**What the task asks:**
Only the stretch of the listing below that runs from the line with "ATOM 126 O O" through the line with "ATOM 137 O O" is to be printed, exactly and with both ends.

####################

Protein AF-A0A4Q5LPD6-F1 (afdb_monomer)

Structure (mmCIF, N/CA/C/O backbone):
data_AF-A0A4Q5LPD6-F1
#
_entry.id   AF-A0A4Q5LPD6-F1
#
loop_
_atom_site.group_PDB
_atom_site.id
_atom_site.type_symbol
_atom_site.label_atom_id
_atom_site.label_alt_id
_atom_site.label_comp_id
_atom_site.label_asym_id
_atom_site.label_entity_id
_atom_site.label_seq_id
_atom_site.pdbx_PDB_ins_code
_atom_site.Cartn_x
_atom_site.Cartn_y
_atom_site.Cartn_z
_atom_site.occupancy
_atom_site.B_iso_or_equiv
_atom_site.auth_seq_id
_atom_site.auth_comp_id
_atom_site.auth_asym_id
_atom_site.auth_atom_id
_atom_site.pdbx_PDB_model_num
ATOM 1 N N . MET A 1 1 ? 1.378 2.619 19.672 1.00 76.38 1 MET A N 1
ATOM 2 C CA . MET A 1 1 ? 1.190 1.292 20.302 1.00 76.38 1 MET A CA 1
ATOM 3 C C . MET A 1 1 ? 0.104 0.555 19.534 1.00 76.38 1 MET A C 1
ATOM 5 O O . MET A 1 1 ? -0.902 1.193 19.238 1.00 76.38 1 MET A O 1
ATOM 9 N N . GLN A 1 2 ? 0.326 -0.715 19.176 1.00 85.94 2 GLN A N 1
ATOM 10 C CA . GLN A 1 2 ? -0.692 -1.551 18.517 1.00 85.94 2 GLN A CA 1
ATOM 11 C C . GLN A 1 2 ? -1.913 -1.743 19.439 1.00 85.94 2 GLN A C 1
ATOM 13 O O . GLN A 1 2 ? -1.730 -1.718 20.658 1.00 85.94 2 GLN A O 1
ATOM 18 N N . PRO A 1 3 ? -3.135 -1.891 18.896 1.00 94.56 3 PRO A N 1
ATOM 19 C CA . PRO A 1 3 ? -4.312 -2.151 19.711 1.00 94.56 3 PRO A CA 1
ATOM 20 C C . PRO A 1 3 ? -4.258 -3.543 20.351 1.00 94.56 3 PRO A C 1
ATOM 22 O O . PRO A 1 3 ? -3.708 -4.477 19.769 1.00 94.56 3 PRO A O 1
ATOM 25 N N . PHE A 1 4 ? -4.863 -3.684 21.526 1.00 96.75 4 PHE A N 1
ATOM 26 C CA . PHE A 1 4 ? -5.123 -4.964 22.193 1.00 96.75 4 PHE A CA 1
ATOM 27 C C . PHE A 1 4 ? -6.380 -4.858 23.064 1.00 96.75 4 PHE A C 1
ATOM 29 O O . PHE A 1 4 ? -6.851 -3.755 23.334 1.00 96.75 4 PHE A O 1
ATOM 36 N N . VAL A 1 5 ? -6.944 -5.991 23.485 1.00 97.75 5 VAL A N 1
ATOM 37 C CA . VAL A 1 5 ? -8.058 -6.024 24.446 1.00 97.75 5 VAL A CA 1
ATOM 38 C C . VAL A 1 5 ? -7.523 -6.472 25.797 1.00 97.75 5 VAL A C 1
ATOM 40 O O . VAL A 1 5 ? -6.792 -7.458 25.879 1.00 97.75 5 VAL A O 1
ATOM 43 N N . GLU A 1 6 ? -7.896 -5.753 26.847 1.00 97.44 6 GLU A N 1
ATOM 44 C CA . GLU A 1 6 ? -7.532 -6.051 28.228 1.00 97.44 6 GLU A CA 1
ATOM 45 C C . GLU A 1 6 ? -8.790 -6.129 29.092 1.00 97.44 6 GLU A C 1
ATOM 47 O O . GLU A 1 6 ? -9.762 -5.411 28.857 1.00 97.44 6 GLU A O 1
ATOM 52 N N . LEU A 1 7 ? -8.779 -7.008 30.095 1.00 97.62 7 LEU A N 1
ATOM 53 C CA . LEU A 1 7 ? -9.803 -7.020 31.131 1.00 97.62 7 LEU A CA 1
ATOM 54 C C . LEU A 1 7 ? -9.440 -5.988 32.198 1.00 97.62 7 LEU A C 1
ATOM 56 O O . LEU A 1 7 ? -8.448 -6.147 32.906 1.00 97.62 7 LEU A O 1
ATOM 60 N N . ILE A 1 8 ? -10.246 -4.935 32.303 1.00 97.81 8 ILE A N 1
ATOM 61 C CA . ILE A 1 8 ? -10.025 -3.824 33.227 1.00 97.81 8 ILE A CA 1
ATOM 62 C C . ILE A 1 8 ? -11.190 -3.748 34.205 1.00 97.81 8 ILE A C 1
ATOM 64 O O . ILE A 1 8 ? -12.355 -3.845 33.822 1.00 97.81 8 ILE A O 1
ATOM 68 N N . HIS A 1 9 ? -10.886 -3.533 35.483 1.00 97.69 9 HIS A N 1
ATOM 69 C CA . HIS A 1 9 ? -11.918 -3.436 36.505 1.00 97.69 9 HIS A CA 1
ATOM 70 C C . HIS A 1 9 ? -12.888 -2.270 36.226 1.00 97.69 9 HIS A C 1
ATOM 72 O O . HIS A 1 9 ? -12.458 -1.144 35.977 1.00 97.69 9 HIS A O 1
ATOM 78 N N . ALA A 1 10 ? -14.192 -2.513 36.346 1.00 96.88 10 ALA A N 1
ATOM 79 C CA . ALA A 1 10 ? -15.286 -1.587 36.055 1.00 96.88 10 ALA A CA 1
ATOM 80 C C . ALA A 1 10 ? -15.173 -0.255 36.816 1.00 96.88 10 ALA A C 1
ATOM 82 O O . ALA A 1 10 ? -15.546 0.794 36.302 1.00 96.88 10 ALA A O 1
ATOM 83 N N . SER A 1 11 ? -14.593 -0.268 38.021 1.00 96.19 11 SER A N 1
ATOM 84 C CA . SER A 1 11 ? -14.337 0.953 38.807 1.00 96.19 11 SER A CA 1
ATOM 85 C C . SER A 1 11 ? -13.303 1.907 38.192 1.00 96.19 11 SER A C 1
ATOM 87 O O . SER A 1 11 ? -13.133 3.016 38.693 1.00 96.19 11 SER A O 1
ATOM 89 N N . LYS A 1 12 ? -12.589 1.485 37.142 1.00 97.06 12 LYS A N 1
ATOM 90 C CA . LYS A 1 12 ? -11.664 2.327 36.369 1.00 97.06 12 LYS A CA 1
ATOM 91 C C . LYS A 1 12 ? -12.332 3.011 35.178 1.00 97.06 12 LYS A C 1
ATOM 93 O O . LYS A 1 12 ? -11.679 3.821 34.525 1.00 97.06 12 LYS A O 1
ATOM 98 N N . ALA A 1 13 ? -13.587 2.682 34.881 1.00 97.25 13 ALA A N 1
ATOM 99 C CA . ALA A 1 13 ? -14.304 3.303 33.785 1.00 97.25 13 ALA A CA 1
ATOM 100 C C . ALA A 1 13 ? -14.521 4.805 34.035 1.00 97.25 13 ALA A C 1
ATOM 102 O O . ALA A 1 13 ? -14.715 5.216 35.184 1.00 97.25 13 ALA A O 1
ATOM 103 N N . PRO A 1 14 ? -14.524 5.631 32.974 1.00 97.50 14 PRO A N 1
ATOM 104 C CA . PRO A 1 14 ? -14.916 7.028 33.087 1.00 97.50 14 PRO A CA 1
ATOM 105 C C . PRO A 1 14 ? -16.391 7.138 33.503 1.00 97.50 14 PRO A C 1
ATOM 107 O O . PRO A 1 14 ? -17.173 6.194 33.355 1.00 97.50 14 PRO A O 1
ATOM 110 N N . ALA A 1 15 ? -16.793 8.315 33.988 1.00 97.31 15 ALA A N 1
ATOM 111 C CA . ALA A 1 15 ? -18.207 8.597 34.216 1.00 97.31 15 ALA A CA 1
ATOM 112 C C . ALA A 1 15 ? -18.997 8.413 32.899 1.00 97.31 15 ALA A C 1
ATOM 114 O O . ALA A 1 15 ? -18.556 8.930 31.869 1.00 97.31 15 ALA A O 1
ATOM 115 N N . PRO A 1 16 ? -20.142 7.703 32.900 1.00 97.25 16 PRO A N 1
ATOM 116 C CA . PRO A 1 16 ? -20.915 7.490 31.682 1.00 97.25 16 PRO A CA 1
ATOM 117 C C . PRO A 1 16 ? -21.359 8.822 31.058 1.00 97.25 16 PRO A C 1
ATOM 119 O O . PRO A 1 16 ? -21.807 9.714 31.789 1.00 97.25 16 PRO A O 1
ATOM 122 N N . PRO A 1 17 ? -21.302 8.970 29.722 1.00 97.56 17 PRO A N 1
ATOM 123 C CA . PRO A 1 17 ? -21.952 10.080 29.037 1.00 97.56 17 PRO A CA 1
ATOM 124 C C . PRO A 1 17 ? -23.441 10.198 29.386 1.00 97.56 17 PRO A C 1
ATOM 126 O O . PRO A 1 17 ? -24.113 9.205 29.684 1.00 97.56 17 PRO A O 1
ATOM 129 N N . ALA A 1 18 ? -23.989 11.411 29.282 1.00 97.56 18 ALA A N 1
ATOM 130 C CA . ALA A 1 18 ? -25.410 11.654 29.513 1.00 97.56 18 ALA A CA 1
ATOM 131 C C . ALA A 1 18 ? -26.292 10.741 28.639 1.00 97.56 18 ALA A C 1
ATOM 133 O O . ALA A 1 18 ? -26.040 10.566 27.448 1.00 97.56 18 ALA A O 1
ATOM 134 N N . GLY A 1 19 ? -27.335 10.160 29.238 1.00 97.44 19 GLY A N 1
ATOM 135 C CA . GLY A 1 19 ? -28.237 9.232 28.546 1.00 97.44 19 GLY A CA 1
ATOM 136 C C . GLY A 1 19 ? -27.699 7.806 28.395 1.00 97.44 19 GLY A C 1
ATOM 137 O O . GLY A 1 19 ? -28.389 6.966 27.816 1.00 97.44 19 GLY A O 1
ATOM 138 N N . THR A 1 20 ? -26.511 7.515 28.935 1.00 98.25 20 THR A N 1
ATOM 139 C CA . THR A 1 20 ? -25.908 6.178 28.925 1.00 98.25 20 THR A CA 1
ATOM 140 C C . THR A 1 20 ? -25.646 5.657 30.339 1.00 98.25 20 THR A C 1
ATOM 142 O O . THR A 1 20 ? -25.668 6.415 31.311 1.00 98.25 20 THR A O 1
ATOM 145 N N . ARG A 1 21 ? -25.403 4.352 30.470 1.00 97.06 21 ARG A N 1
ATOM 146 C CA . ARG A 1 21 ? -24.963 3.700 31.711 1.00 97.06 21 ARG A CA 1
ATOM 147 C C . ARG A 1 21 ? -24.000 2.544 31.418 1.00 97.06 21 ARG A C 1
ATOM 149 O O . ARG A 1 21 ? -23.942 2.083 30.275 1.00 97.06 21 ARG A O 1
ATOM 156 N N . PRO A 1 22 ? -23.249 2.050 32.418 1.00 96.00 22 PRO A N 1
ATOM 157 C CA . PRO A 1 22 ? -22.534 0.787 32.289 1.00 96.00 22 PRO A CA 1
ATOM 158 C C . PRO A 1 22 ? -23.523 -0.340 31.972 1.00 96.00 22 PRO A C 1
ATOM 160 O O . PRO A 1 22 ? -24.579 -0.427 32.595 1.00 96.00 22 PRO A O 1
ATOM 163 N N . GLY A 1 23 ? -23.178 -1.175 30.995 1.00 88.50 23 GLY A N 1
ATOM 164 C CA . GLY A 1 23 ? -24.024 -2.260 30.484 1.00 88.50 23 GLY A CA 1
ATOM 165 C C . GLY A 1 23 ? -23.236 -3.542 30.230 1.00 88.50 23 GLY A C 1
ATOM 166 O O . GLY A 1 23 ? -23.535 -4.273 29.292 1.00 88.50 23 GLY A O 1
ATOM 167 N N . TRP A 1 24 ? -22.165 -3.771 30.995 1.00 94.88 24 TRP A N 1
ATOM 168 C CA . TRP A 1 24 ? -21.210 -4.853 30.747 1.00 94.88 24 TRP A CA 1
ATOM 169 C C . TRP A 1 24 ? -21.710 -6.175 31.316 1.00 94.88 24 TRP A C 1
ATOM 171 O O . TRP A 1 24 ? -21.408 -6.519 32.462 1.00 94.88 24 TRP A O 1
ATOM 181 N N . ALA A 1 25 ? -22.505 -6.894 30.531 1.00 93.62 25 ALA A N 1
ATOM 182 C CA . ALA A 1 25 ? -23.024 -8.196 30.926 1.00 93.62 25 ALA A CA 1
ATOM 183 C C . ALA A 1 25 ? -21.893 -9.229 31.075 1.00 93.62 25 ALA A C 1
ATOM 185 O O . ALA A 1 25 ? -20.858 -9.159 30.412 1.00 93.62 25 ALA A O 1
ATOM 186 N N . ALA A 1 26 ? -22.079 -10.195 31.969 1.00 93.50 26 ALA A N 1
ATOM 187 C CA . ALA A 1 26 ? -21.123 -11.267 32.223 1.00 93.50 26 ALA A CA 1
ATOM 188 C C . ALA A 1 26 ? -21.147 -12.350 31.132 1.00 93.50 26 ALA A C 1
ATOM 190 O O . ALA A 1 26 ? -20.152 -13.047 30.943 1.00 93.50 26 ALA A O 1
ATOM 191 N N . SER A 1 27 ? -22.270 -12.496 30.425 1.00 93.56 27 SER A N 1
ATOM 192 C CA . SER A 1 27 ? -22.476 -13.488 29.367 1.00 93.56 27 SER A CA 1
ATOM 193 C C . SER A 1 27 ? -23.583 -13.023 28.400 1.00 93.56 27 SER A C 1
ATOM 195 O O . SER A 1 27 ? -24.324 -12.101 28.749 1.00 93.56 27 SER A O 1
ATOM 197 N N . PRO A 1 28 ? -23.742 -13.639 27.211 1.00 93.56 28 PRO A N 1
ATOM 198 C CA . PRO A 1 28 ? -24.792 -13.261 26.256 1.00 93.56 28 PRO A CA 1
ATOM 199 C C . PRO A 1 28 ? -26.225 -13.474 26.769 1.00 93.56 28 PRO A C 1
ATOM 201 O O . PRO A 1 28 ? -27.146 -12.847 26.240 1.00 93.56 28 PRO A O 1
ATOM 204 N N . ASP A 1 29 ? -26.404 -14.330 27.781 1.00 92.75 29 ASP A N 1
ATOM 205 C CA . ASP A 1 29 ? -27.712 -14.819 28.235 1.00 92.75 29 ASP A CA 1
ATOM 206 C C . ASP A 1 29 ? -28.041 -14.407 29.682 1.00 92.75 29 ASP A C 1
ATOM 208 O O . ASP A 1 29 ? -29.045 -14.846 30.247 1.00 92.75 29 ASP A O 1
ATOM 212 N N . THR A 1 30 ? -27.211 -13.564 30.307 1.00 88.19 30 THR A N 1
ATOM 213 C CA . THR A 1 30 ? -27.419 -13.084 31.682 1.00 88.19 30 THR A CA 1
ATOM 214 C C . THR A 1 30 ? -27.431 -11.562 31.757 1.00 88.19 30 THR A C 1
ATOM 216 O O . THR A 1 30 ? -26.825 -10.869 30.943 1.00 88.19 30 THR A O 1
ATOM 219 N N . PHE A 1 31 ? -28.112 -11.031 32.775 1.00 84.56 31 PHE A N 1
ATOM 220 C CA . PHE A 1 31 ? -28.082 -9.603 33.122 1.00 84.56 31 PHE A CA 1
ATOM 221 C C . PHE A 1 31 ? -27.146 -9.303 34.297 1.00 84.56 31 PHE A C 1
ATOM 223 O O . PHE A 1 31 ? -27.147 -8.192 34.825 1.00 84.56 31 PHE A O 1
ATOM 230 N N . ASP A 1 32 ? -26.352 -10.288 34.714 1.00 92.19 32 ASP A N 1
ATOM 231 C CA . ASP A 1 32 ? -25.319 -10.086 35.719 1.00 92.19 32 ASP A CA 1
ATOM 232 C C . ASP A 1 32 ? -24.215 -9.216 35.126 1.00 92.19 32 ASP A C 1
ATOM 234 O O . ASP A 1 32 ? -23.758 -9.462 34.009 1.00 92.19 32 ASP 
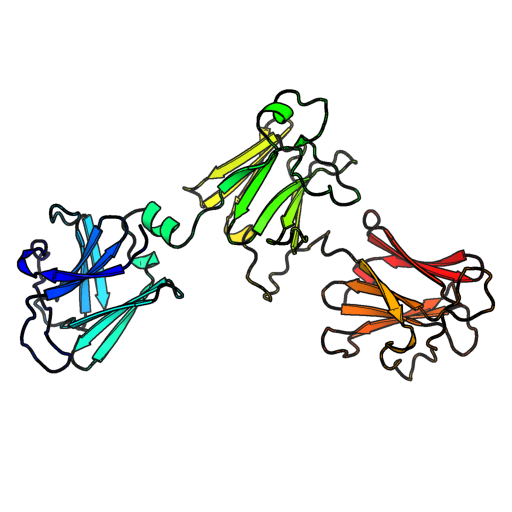A O 1
ATOM 238 N N . PHE A 1 33 ? -23.771 -8.207 35.868 1.00 91.62 33 PHE A N 1
ATOM 239 C CA . PHE A 1 33 ? -22.684 -7.340 35.427 1.00 91.62 33 PHE A CA 1
ATOM 240 C C . PHE A 1 33 ? -21.333 -7.904 35.858 1.00 91.62 33 PHE A C 1
ATOM 242 O O . PHE A 1 33 ? -21.176 -8.382 36.983 1.00 91.62 33 PHE A O 1
ATOM 249 N N . ARG A 1 34 ? -20.337 -7.822 34.972 1.00 93.38 34 ARG A N 1
ATOM 250 C CA . ARG A 1 34 ? -18.970 -8.260 35.278 1.00 93.38 34 ARG A CA 1
ATOM 251 C C . ARG A 1 34 ? -18.136 -7.132 35.880 1.00 93.38 34 ARG A C 1
ATOM 253 O O . ARG A 1 34 ? -18.144 -6.007 35.389 1.00 93.38 34 ARG A O 1
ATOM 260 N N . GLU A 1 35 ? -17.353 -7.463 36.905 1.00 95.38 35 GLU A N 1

####################

**Finished task:**
ATOM 126 O O . PRO A 1 17 ? -24.113 9.205 29.684 1.00 97.56 17 PRO A O 1
ATOM 129 N N . ALA A 1 18 ? -23.989 11.411 29.282 1.00 97.56 18 ALA A N 1
ATOM 130 C CA . ALA A 1 18 ? -25.410 11.654 29.513 1.00 97.56 18 ALA A CA 1
ATOM 131 C C . ALA A 1 18 ? -26.292 10.741 28.639 1.00 97.56 18 ALA A C 1
ATOM 133 O O . ALA A 1 18 ? -26.040 10.566 27.448 1.00 97.56 18 ALA A O 1
ATOM 134 N N . GLY A 1 19 ? -27.335 10.160 29.238 1.00 97.44 19 GLY A N 1
ATOM 135 C CA . GLY A 1 19 ? -28.237 9.232 28.546 1.00 97.44 19 GLY A CA 1
ATOM 136 C C . GLY A 1 19 ? -27.699 7.806 28.395 1.00 97.44 19 GLY A C 1
ATOM 137 O O . GLY A 1 19 ? -28.389 6.966 27.816 1.00 97.44 19 GLY A O 1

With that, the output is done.